My students occasionally claim that a play like As You Like It is “trivial”; they do not see the skull beneath the skin. They prefer the robust agonies of Romeo and Juliet, where the skull is on the table in plain view. But Shakespearean comedy is like a Dürer engraving, in which the loving couple, arm in arm, share the pictorial space with a little grinning death. It is he that gives meaning to their passion. Thus we hear that the Princess of France in Love's Labor's Lost had a sister who died of love. We are startled; the detail does not seem to fit. But it does fit—in fact, it is crucial, prefiguring both the entrance of Marcade and the tasks allotted to the suitors.

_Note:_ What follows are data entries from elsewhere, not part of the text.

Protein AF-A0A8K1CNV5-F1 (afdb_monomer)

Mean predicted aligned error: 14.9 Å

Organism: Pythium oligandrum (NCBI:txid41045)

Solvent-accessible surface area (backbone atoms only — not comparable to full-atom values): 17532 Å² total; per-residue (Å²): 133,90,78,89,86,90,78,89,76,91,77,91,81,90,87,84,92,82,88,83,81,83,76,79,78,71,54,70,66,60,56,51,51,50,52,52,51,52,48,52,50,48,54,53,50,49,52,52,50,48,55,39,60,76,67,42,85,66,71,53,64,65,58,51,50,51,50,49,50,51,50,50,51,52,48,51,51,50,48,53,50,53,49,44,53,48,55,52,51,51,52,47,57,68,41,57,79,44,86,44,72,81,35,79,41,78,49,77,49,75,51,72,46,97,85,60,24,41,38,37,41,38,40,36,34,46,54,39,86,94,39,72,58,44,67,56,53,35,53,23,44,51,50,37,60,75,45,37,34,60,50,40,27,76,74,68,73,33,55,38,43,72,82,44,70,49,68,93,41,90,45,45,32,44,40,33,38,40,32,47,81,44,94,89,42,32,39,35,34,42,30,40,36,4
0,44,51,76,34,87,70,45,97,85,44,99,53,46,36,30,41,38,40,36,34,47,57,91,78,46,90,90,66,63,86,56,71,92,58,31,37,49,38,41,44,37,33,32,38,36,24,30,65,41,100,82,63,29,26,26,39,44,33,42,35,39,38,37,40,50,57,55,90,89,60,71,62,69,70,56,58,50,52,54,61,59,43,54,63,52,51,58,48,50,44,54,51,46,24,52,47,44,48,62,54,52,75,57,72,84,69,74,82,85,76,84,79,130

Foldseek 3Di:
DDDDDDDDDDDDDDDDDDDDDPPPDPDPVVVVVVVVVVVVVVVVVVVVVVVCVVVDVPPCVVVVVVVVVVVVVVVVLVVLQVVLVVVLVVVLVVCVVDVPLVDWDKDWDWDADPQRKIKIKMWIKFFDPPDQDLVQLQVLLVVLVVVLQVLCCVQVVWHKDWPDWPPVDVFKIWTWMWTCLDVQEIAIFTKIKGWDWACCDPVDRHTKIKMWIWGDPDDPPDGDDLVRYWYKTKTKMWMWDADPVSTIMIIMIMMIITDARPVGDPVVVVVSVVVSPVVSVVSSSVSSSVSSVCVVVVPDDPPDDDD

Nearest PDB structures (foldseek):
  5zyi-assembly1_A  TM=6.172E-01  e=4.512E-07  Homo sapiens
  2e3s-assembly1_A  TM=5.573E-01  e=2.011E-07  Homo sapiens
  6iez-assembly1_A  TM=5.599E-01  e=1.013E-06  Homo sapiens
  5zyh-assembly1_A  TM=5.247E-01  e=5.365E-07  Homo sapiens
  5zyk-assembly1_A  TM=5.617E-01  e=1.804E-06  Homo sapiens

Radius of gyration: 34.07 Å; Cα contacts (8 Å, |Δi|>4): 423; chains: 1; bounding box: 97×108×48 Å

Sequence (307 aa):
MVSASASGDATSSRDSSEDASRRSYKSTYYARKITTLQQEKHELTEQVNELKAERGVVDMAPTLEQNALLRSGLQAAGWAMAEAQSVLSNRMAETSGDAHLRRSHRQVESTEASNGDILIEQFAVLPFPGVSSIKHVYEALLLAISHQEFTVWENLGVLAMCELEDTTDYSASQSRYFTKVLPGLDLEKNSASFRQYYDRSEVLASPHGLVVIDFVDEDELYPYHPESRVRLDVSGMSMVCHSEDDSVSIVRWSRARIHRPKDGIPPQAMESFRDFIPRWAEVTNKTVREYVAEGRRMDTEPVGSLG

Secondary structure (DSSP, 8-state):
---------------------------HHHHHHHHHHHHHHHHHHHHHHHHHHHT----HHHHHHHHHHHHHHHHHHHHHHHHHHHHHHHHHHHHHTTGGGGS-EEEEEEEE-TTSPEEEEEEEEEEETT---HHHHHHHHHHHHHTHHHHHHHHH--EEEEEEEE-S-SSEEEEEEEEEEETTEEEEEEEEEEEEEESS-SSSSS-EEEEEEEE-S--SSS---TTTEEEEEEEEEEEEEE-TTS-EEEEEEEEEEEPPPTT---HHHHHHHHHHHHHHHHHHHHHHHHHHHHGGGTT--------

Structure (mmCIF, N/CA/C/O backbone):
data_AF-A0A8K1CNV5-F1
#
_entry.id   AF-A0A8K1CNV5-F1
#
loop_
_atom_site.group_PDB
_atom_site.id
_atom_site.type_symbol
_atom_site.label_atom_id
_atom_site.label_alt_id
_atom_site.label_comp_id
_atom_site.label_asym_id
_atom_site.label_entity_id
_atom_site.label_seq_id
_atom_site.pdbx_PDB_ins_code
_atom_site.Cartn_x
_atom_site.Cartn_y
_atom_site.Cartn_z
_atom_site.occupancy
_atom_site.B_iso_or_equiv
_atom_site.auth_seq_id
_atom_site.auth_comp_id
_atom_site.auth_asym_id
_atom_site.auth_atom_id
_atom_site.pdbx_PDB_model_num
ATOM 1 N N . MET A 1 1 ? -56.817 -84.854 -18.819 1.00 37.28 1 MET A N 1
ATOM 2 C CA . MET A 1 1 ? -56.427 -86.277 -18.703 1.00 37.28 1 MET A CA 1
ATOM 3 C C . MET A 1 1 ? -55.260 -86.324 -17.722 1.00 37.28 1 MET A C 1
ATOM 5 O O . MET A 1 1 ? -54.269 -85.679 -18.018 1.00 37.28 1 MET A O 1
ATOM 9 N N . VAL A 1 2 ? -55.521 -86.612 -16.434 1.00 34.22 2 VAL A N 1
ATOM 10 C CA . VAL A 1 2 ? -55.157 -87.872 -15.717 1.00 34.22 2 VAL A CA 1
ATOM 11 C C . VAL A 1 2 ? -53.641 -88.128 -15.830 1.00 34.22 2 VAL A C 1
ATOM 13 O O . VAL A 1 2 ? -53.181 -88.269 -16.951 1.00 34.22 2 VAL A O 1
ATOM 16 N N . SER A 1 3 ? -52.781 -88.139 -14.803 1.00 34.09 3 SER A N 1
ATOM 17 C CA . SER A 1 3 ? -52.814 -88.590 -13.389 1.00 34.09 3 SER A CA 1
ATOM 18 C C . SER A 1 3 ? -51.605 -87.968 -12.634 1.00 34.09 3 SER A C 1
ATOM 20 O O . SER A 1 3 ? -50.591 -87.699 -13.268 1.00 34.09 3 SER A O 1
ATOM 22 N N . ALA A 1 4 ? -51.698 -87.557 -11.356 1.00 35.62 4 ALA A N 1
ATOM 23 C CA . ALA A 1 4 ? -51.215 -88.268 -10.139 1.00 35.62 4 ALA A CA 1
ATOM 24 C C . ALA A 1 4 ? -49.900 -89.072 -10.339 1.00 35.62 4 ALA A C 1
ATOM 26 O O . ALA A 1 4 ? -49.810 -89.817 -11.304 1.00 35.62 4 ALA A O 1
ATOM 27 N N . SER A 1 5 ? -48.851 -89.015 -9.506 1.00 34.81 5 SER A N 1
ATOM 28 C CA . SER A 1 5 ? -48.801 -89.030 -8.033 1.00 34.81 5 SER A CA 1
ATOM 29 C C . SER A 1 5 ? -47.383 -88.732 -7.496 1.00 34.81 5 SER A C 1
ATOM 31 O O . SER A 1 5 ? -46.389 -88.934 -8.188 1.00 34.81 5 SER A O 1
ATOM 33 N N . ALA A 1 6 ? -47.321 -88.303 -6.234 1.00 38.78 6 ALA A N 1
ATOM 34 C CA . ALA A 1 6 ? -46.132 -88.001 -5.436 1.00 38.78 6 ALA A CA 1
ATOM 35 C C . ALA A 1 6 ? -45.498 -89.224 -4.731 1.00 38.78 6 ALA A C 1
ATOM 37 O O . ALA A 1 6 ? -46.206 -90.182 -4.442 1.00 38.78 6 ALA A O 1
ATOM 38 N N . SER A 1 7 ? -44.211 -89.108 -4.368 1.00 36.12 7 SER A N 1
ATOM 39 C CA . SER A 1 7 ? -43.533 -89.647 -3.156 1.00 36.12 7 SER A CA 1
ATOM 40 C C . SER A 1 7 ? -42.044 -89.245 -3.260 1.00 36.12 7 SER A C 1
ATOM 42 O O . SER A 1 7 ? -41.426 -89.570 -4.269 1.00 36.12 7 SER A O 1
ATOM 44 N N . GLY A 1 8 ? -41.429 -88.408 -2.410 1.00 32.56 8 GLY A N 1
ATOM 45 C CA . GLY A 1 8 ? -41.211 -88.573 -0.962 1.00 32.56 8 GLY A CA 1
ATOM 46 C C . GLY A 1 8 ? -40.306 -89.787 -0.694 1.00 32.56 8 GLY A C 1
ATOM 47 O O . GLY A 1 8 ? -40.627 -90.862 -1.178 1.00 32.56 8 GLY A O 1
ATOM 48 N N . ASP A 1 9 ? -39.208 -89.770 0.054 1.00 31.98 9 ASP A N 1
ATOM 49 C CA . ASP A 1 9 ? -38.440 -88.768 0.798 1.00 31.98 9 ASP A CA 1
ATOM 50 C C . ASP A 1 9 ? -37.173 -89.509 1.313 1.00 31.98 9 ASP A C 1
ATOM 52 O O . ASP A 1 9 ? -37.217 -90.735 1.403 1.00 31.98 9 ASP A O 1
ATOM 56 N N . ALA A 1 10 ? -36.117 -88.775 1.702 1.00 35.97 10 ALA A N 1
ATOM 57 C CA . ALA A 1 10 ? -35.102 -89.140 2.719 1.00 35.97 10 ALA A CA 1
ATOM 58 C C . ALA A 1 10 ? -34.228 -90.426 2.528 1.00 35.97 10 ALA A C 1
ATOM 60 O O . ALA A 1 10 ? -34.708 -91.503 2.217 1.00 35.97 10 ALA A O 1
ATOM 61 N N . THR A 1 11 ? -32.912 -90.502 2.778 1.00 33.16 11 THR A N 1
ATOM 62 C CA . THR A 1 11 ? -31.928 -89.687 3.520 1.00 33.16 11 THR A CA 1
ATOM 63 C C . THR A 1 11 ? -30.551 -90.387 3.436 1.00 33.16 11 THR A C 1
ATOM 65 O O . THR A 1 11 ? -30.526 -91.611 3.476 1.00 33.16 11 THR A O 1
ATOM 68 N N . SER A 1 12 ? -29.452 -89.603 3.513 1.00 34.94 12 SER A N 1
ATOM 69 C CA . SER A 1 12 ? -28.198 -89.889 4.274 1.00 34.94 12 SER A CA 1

Viola-Cesario invents a similar sister, who never told her love and pined away like Patience on a monument, smiling at grief. The sister is a fiction, but she demonstrates a truth. Titania clings to the changeling boy for love of his mother, who once sat and gossiped with her on the sands; “but she, being mortal, of that boy did die.” There the antic sits, an undeclared, essential character in every comedy, awaiting his cue. In the development of Shakespearean drama his part grows larger and larger, until finally he transforms comedy from the thing it was—and leads the way to the darker genres of tragedy and romance.

Note

Like so many commentators on Shakespearean comedy, I am indebted to C. L. Barber's seminal study, Shakespeare's Festive Comedy (Princeton: Princeton Univ. Press, 1959). Other works that have influenced my thoughts on the plays include two that I admire as much for their methodology as for their particular perceptions: Sigurd Burckhardt's Shakespearean Meanings (Princeton: Princeton Univ. Press, 1968) and Rosalie Colie's Shakespeare's Living Art (Princeton: Princeton Univ. Press, 1974). Other useful works on the comedies include Alexander Leggatt, Shakespeare's Comedy of Love (London: Methuen, 1974); Northrop Frye, A Natural Perspective (New York: Columbia Univ. Press, 1965); David Young, The Heart's Forest (New Haven: Yale Univ. Press, 1972); and Larry S. Champion, The Evolution of Shakespeare's Comedy (Cambridge, Mass.: Harvard Univ. Press, 1970). John Hollander's essay, “‘Twelfth Night’ and the Morality of Indulgence” (Sewanee Review, LXVIII, [1959], reprinted in Alvin Kernan, ed., Modern Shakespearean Criticism (New York: Harcourt, Brace, 1970) has many interesting things to say about that play.

In matters art historical, I have gained valuable information and insights from Erwin Panofsky, The Life and Art of Albrecht Durer, 4th Ed. (Princeton: Princeton Univ. Press, 1955); Roy Strong, The English Icon (London: Routledge and Kegan Paul, 1969); and Ernest B. Gilman, The Curious Perspective (New Haven: Yale Univ. Press, 1978).

Anthropological works that bear upon the subject include Arnold Van Gennep, The Rites of Passage, trans. Monika B. Vizedom and Gabrielle L. Caffee (Chicago: Univ. of Chicago Press, 1960—orig. pub. 1908); Victor Turner, Dramas, Fields, and Metaphors (Ithaca: Cornell Univ. Press, 1974); and Clifford Geertz, The Interpretation of Cultures (New York: Basic Books, 1973).